BATICI EĞİTİM KARŞISINDA İSLÂMÎ ÇÖZÜM: İBDA
Selim GÜRSELGİL
Eğitim uzun zamandır inancın düşmanı gibi fonksiyon ifa ediyor. Eğitim hayatına girenlerin pek çoğu inançlarını kaybederek çıkıyorlar. Bir dönem, pek çok cemaat, inancı muhafaza etmenin yolunu eğitimden kaçınmak olarak bulmuştu. Günümüzde bu pek kalmadı. Artık inançlı insanlar da eğitim cenderesine girip inançlı çıkabiliyorlar. Ama nasıl? Belki eğitimden kaçınmaktan daha ciddi problemlere yol açan bir sahte çözüm yoluyla: “İnanç ayrı, eğitim ayrı”… Hani “din işleri ayrı dünya işleri ayrı” şeklinde karakterize edilen lâikliği, farkında olmadan bünyeleştirerek…
Bu şöyle oluyor: İnançlı insan, eğitim gördüğü konuyu tamamen dışarıdan alıyor. Aldığı şey, aslında onun inancıyla bağdaşmıyor. Ama inancını ondan ayrı tutuyor. İkisini birbirine karıştırmadan inanç ve eğitimini bir arada idare ediyor. Ben çok dindar insan gördüm ki, eğitim aldığı konuda konuşmaya başlayınca tam bir inançsıza dönüşüyor. Sonra o inançsızca eğitimini bir kenara bırakıp namaza duruyor.
Bu, müslüman aydınların genel sıkıntısıdır. İlmiyle inancı arasında hiçbir alâka yoktur ve o bu alâkasızlığı çok uzun zaman önce bünyeleştirdiği için, artık farkında bile değildir. Darwin gibi konuşan pek çok müslüman görürsünüz. Veya ruhî meseleleri Freud’un fikirleriyle açıklamaya çalışan… Bunlar uç örnekler; ama eğitim aldığı hangi alansa, o alanda, o alanın İslâmdışı fikirleriyle iş görüp, sonra inancına dönen, bir nevi laikliği tersinden gerçekleştiren…

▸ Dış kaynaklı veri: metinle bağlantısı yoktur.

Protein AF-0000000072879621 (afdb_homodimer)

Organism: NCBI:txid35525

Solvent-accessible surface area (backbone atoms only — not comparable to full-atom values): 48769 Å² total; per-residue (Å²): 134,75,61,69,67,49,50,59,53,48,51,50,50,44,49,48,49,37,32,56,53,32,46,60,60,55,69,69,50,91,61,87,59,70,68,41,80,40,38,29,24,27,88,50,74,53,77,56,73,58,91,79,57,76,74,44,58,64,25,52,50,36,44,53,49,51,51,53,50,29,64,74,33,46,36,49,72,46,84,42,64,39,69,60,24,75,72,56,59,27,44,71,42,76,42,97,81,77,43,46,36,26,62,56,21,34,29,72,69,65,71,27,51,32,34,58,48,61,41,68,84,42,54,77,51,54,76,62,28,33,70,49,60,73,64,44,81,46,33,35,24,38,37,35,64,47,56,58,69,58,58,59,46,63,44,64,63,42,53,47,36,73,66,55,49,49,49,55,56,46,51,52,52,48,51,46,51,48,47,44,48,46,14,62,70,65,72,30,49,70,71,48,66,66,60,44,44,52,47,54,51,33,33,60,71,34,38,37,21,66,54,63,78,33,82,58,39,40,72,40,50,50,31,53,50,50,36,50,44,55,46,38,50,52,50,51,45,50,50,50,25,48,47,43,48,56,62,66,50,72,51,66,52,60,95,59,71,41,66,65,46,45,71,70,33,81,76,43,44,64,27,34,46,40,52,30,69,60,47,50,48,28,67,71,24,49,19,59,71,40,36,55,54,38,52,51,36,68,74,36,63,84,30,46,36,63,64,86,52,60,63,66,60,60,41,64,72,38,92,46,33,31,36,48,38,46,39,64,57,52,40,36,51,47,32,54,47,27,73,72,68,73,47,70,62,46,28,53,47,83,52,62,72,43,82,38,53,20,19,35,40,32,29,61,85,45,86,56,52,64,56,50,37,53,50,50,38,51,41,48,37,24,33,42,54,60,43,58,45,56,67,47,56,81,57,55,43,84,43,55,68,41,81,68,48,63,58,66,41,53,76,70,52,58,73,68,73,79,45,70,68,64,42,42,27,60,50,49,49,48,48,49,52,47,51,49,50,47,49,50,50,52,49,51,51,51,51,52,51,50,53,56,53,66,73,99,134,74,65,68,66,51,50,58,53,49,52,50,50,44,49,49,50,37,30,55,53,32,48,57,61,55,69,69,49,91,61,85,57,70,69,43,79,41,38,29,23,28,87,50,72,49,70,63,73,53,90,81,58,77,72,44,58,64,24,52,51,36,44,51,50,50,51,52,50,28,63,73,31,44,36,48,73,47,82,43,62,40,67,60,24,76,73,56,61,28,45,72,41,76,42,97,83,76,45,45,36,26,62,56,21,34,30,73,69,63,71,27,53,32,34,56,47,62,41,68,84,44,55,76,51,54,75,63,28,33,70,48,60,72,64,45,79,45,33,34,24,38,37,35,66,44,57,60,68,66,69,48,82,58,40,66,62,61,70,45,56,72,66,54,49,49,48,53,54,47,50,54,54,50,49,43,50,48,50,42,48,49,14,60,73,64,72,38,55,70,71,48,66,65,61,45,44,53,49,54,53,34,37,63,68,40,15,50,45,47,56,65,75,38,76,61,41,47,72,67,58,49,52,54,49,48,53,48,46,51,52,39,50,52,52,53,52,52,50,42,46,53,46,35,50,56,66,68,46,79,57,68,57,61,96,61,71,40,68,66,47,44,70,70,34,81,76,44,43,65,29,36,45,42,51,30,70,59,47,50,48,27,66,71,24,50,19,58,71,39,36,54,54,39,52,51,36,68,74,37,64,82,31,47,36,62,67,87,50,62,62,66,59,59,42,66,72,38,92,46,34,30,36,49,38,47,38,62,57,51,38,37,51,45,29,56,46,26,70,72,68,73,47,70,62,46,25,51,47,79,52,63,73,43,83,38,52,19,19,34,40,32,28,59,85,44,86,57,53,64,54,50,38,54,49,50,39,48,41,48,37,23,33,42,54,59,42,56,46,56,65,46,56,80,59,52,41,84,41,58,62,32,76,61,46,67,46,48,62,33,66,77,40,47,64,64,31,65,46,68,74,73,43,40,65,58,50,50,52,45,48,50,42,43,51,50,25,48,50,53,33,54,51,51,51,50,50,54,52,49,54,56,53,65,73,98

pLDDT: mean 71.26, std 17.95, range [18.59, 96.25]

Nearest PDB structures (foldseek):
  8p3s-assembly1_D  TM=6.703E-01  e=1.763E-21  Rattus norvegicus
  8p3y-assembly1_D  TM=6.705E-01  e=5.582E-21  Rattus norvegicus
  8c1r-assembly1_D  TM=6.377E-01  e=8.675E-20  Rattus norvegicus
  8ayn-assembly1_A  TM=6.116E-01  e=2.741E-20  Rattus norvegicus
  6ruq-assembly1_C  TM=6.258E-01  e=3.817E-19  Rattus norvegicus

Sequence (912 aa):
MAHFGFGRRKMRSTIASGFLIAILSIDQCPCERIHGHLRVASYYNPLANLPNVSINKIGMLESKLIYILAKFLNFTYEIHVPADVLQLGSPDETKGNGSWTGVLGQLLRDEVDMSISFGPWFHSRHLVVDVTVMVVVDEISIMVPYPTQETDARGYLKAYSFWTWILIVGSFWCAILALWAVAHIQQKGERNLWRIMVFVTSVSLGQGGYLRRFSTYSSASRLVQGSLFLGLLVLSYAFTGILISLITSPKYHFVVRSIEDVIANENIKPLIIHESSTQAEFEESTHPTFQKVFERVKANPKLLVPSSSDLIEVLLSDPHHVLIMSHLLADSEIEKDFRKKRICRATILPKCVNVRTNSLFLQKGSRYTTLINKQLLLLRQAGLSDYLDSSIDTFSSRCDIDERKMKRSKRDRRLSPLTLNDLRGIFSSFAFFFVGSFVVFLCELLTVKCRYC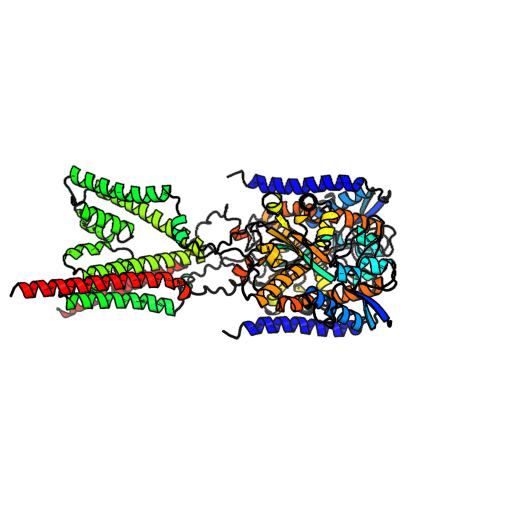NAFMAHFGFGRRKMRSTIASGFLIAILSIDQCPCERIHGHLRVASYYNPLANLPNVSINKIGMLESKLIYILAKFLNFTYEIHVPADVLQLGSPDETKGNGSWTGVLGQLLRDEVDMSISFGPWFHSRHLVVDVTVMVVVDEISIMVPYPTQETDARGYLKAYSFWTWILIVGSFWCAILALWAVAHIQQKGERNLWRIMVFVTSVSLGQGGYLRRFSTYSSASRLVQGSLFLGLLVLSYAFTGILISLITSPKYHFVVRSIEDVIANENIKPLIIHESSTQAEFEESTHPTFQKVFERVKANPKLLVPSSSDLIEVLLSDPHHVLIMSHLLADSEIEKDFRKKRICRATILPKCVNVRTNSLFLQKGSRYTTLINKQLLLLRQAGLSDYLDSSIDTFSSRCDIDERKMKRSKRDRRLSPLTLNDLRGIFSSFAFFFVGSFVVFLCELLTVKCRYCNAF

Radius of gyration: 35.83 Å; Cα contacts (8 Å, |Δi|>4): 1288; chains: 2; bounding box: 68×115×101 Å

Structure (mmCIF, N/CA/C/O backbone):
data_AF-0000000072879621-model_v1
#
loop_
_entity.id
_entity.type
_entity.pdbx_description
1 polymer 'Ionotropic glutamate receptor L-glutamate and glycine-binding domain-containing protein'
#
loop_
_atom_site.group_PDB
_atom_site.id
_atom_site.type_symbol
_atom_site.label_atom_id
_atom_site.label_alt_id
_atom_site.label_comp_id
_atom_site.label_asym_id
_atom_site.label_entity_id
_atom_site.label_seq_id
_atom_site.pdbx_PDB_ins_code
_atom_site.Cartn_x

İşte bugün kuruluşunun 38. yıldönümünü kutladığımız İBDA, İslâm’a en önemli hizmeti olarak, Müslümanlardan bu “gizli şirk”i kaldırıyor. O, hangi eğitim mevzuu olursa olsun, ona doğrudan doğruya İslâmî bir şuurla girmenin diyalektiğini ortaya koyuyor. Artık psikolojiye mi gireceksiniz, sosyolojiye mi gireceksiniz, fiziğe, kimyaya, biyolojiye, hangi muasır meseleye bakacak olursanız olun, “eğitim ayrı inanç ayrı” demek zorunda değilsiniz; o meseleyi doğrudan doğruya “imânın bir gereği” olarak kavramanın tılsımına erebilirsiniz.
Salih Mirzabeyoğlu Müslüman gençlere işte bu yolu açıyor. Onun farklılığı burada. İbda Diyalektiği, çağın bütün meselelerine sırf İslâmî dünya görüşünün prensipleriyle bakmanın usûlünü göstermekle kalmıyor, onları “imânın gereği”, hattâ “imânın aynı” olarak kavramanın şuurunu da ortaya koyuyor.
Bakın, inançlı bir insan: Teoman Duralı. Ama fikirleri İslâmî değil. Felsefeden aldıklarını İslâmî bir bünyede eritmek yerine, “felsefe-bilim” gibi yine felsefede biten bir konsepte dönüştürüyor. Halbuki İbda, aynı malzemeyi, “imânın aynı” hâlinde Hikemiyat disiplininin verimi kılıyor. “Elini küfre değidirse şeriat doğar” hikmeti… Bir de bunun tam tersi teolog tayfası var: “Elini şeriata değdirse küfür doğar!”
Mirzabeyoğlu bu yüzden geleceğimizdir. İslâm inkılâbının kalbidir.